Among the lines below, a stretch begins at the one with "ATOM 238 C CA" and ends at the one with "ATOM 241 O O". Repeat that stretch exactly, ends included.
MATERIAL SHOWN START
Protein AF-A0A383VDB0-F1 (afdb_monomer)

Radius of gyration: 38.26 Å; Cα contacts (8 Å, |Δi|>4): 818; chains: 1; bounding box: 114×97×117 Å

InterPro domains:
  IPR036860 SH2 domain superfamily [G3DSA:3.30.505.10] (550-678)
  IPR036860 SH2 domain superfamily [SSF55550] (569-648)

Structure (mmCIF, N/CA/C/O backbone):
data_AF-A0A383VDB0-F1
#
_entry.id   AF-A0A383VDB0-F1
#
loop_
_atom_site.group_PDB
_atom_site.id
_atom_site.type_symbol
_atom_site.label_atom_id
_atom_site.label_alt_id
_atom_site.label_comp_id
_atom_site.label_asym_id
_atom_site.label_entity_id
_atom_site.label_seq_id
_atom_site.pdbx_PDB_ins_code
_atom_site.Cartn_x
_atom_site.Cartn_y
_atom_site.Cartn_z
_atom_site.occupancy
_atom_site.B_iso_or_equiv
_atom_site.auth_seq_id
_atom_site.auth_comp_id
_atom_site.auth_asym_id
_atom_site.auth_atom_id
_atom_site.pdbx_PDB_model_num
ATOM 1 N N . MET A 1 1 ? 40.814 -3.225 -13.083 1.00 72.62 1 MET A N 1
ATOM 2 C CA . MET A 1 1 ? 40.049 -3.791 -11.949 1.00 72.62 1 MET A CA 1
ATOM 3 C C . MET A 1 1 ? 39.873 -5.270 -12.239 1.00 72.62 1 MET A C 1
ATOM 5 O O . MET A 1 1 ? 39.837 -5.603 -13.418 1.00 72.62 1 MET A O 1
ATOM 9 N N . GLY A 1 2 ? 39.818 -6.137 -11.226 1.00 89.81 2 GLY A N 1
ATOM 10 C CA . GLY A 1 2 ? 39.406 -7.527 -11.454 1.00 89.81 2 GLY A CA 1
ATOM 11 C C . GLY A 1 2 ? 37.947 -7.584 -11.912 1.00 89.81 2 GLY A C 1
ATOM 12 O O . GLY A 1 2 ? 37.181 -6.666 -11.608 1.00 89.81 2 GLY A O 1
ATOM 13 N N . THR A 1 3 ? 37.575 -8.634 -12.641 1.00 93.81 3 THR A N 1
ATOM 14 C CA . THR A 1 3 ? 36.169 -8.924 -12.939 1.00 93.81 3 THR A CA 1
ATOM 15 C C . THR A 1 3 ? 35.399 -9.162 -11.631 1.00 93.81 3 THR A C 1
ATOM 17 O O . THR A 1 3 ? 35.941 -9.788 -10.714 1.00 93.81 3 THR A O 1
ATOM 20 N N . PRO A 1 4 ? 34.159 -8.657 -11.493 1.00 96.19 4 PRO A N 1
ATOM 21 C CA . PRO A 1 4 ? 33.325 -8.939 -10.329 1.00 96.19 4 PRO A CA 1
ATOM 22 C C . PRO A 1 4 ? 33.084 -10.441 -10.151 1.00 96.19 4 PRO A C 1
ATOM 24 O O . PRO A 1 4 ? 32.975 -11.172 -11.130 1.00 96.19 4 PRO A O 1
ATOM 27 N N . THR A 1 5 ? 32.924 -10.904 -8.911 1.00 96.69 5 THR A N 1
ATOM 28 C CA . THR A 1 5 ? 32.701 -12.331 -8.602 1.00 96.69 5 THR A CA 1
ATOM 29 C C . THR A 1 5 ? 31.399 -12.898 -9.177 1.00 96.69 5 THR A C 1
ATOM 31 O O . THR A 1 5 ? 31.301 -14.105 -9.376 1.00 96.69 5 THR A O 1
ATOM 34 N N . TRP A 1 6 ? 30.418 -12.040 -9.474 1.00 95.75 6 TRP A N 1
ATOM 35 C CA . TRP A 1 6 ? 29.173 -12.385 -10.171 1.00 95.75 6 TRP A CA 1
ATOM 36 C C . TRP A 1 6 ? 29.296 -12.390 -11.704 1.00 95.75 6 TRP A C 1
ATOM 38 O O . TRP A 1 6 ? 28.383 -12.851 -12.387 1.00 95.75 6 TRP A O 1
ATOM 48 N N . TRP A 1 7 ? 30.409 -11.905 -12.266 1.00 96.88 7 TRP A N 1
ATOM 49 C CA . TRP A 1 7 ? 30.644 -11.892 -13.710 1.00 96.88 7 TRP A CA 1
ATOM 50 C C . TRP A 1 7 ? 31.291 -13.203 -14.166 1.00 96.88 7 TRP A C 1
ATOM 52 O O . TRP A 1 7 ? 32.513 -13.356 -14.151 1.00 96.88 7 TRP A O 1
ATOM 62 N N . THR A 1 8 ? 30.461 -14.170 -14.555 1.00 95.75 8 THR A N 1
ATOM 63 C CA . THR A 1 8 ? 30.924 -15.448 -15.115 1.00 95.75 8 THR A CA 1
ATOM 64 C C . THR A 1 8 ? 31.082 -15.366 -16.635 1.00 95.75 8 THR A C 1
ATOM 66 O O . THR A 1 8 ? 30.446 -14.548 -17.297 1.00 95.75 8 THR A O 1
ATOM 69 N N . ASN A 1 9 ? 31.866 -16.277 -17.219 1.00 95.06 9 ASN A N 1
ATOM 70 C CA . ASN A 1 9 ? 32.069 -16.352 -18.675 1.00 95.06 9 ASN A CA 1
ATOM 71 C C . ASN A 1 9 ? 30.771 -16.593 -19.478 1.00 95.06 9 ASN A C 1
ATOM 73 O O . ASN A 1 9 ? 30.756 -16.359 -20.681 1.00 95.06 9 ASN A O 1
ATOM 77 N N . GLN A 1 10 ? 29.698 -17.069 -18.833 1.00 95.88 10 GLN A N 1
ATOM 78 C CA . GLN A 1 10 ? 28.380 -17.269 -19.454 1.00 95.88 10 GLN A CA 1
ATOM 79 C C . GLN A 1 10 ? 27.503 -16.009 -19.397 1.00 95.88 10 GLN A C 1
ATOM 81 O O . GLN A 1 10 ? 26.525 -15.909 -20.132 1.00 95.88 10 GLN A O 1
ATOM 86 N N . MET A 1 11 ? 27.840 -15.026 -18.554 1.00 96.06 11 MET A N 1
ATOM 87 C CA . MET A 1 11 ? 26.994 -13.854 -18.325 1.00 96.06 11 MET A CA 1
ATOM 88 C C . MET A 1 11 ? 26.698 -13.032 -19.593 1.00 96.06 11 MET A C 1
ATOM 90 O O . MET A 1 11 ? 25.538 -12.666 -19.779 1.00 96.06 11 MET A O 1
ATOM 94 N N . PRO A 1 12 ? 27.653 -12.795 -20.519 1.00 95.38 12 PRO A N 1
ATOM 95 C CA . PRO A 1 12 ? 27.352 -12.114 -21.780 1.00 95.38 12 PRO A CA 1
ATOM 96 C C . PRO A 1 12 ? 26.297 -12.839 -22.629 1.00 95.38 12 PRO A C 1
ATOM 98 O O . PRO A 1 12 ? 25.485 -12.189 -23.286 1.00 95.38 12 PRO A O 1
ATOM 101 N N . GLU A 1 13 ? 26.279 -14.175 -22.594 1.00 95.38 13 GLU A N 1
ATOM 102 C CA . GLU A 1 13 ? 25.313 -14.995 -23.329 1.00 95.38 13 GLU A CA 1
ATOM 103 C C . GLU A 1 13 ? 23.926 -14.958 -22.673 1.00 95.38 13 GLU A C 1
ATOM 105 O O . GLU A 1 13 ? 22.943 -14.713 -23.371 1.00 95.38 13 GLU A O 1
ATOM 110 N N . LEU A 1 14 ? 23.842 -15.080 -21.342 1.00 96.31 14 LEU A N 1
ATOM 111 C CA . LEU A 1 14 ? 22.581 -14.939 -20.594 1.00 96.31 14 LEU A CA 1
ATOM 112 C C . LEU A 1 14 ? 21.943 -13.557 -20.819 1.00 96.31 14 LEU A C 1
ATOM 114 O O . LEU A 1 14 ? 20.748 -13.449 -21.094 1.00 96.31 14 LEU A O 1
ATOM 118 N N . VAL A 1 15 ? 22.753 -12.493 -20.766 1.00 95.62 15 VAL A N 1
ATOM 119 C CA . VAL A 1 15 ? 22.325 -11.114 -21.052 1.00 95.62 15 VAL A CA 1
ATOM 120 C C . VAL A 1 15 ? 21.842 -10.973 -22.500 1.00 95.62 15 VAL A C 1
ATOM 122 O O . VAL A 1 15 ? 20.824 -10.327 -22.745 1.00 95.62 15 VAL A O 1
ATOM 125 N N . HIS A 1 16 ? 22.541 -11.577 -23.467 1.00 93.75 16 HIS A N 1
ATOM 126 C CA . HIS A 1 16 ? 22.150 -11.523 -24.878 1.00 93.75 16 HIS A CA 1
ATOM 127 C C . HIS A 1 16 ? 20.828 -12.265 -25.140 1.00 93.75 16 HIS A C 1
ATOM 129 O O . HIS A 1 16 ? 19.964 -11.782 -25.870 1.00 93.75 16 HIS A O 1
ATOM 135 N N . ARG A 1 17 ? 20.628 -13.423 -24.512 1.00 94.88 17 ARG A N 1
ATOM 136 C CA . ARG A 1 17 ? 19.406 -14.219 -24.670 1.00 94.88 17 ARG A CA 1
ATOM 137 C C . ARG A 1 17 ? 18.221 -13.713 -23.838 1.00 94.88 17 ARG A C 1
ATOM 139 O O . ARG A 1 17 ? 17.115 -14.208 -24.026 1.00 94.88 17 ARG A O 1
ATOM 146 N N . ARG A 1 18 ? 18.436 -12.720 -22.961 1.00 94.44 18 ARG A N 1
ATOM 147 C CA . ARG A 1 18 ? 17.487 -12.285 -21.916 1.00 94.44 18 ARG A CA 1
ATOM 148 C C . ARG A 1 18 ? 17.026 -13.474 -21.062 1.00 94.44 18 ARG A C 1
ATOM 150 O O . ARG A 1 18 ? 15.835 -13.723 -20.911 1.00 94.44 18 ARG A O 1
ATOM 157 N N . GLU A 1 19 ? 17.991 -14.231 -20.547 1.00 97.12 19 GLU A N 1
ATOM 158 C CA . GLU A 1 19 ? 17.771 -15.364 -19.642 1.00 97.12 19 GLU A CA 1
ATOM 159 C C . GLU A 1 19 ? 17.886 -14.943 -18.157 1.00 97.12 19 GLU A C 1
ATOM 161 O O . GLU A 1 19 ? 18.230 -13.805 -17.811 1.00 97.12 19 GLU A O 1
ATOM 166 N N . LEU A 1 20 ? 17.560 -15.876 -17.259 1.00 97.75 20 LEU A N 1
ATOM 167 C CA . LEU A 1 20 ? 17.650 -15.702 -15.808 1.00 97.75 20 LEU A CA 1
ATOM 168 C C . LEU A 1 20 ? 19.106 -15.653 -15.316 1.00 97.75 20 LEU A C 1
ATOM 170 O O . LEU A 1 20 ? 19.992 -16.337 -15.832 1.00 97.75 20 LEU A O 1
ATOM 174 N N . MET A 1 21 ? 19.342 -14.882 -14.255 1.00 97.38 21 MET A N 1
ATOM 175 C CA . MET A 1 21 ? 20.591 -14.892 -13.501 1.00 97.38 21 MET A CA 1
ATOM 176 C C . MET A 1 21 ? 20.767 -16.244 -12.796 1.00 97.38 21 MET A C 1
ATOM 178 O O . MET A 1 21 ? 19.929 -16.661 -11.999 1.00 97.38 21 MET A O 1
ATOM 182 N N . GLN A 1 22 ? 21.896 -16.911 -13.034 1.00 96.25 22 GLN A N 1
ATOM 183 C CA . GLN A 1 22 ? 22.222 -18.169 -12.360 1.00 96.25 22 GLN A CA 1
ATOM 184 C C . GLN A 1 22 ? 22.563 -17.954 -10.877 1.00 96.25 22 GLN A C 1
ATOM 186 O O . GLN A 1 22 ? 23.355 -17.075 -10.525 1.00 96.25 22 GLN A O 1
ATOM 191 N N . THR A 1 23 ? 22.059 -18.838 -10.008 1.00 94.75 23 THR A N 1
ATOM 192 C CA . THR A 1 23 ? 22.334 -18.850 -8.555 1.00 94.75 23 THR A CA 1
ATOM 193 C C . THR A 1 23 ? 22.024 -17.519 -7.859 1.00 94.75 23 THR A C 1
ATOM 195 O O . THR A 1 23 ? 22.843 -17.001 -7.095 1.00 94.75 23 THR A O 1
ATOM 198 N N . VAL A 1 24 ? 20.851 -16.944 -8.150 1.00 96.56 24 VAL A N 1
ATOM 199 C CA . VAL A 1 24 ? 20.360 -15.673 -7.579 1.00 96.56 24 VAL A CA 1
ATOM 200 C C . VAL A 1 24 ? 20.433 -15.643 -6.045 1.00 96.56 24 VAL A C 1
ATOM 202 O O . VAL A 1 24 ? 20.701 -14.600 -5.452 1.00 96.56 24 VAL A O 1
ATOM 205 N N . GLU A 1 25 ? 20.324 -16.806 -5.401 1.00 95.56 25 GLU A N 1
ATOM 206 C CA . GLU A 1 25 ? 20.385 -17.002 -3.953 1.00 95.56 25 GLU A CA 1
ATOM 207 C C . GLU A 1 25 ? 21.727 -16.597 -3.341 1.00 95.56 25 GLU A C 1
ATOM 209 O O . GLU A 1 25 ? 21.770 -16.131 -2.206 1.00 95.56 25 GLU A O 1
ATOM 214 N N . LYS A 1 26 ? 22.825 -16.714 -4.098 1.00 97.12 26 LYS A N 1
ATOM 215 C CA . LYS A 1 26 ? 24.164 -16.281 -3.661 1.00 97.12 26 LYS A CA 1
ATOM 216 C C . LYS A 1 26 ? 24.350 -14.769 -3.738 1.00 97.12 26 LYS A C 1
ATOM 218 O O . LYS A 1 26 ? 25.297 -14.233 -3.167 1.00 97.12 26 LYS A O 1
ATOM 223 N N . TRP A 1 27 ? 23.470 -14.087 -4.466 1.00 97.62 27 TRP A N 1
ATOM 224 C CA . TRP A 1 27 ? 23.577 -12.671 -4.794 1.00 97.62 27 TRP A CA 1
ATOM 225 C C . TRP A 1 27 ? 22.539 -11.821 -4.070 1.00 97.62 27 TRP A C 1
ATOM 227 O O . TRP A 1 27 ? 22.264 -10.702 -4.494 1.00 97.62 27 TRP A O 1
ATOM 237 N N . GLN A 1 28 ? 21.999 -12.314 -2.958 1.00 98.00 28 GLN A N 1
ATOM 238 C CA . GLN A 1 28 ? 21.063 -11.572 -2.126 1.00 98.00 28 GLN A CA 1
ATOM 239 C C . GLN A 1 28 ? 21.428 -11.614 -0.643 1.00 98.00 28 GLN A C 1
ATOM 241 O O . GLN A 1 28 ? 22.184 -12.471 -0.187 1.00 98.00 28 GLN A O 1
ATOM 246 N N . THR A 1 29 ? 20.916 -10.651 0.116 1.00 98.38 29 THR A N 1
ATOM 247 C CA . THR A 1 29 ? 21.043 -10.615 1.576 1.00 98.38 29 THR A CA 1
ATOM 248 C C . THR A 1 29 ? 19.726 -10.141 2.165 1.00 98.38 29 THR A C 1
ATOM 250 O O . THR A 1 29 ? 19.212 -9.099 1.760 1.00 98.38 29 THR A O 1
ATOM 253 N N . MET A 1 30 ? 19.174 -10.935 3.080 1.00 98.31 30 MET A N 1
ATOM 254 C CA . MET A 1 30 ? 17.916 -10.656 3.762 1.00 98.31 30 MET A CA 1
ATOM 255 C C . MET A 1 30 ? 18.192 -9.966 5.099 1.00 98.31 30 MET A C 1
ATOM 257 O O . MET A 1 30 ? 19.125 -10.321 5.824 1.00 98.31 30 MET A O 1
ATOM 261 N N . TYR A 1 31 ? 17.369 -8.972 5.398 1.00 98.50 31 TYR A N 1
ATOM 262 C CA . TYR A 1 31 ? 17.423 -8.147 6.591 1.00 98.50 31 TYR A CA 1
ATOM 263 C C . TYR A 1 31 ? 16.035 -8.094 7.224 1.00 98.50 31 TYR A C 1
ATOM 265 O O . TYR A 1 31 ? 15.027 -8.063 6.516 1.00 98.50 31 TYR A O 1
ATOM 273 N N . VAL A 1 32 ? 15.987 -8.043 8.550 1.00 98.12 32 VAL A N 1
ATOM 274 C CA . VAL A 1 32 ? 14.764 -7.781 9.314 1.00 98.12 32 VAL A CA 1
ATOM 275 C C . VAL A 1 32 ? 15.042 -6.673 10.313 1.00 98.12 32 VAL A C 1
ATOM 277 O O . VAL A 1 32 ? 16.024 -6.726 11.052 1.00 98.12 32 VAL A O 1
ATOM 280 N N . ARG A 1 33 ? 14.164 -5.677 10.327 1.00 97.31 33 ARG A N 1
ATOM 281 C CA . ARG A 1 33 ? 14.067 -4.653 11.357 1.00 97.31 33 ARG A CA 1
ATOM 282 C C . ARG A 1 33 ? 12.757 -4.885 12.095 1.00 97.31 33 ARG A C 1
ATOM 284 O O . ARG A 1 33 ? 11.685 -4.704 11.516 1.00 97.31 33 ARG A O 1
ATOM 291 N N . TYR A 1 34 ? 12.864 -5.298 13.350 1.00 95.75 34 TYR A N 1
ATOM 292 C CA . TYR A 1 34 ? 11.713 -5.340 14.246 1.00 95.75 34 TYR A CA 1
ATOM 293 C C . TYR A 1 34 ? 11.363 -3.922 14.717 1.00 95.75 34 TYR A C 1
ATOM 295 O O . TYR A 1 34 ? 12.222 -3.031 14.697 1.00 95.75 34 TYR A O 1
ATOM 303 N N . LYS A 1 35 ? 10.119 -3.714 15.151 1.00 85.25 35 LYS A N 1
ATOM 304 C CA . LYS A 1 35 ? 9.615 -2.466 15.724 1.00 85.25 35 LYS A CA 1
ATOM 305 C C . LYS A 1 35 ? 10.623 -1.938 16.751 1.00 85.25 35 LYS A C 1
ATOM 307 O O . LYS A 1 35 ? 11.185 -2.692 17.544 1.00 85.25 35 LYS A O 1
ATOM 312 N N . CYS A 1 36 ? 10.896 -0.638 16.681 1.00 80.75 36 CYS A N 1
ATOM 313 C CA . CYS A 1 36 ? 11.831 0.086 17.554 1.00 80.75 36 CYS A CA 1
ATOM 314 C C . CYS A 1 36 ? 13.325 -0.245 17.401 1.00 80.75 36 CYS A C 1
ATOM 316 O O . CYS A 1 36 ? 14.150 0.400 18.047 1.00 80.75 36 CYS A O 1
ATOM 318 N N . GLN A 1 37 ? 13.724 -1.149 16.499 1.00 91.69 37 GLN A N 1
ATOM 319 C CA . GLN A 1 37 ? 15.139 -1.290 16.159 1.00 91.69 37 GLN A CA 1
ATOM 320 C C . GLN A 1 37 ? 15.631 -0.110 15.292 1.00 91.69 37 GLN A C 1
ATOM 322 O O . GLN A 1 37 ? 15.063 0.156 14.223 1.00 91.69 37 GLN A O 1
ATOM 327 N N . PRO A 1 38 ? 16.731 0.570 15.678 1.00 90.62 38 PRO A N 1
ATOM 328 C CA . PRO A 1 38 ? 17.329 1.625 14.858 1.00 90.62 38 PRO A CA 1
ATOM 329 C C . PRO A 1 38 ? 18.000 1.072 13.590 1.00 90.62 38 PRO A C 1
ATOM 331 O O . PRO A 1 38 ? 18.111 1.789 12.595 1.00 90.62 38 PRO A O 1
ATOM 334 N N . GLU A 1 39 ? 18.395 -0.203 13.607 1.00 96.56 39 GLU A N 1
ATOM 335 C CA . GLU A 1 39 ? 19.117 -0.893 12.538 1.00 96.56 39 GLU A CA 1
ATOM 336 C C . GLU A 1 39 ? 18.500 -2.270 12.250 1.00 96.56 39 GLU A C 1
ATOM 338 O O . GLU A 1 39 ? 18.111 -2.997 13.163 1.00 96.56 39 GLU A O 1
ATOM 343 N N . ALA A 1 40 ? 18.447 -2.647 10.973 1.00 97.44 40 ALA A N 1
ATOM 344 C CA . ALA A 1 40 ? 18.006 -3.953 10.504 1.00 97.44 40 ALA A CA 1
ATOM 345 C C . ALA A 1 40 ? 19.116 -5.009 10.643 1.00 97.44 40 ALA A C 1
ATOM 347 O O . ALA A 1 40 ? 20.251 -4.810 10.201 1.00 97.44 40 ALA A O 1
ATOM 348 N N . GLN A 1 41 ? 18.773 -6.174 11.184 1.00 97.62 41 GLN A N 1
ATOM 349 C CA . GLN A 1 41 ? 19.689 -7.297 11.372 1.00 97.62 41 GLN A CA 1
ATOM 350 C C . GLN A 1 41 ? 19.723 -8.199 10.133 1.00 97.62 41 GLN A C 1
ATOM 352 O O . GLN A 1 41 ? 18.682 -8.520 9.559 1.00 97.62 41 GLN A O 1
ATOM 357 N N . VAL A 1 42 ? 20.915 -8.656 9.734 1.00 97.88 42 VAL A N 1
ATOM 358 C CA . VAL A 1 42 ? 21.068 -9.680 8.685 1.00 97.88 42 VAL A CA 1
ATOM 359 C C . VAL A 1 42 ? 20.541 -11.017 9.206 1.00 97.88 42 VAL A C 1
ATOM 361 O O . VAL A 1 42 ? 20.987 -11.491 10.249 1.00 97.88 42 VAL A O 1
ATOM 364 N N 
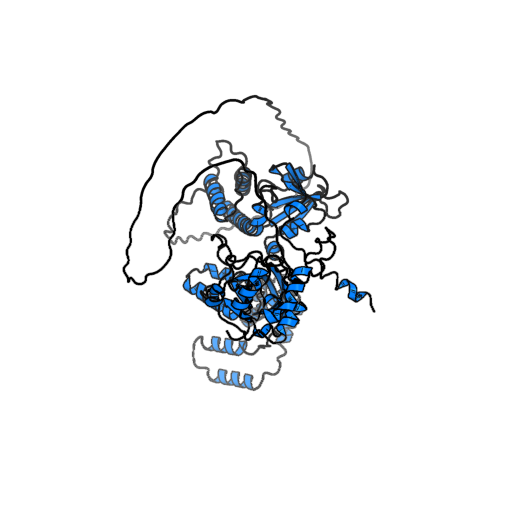. THR A 1 43 ? 19.643 -11.658 8.459 1.00 97.38 43 THR A N 1
ATOM 365 C CA . THR A 1 43 ? 19.039 -12.950 8.824 1.00 97.38 43 THR A CA 1
ATOM 366 C C . THR A 1 43 ? 19.067 -13.933 7.651 1.00 97.38 43 THR A C 1
ATOM 368 O O . THR A 1 43 ? 19.070 -13.542 6.484 1.00 97.38 43 THR A O 1
ATOM 371 N N . GLN A 1 44 ? 19.101 -15.230 7.963 1.00 95.56 44 GLN A N 1
ATOM 372 C CA . GLN A 1 44 ? 18.949 -16.321 6.990 1.00 95.56 44 GLN A CA 1
ATOM 373 C C . GLN A 1 44 ? 17.572 -16.994 7.078 1.00 95.56 44 GLN A C 1
ATOM 375 O O . GLN A 1 44 ? 17.135 -17.603 6.107 1.00 95.56 44 GLN A O 1
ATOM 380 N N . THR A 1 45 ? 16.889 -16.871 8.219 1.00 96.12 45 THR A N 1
MATERIAL SHOWN END
EXERCISE RESULT -
ATOM 238 C CA . GLN A 1 28 ? 21.063 -11.572 -2.126 1.00 98.00 28 GLN A CA 1
ATOM 239 C C . GLN A 1 28 ? 21.428 -11.614 -0.643 1.00 98.00 28 GLN A C 1
ATOM 241 O O . GLN A 1 28 ? 22.184 -12.471 -0.187 1.00 98.00 28 GLN A O 1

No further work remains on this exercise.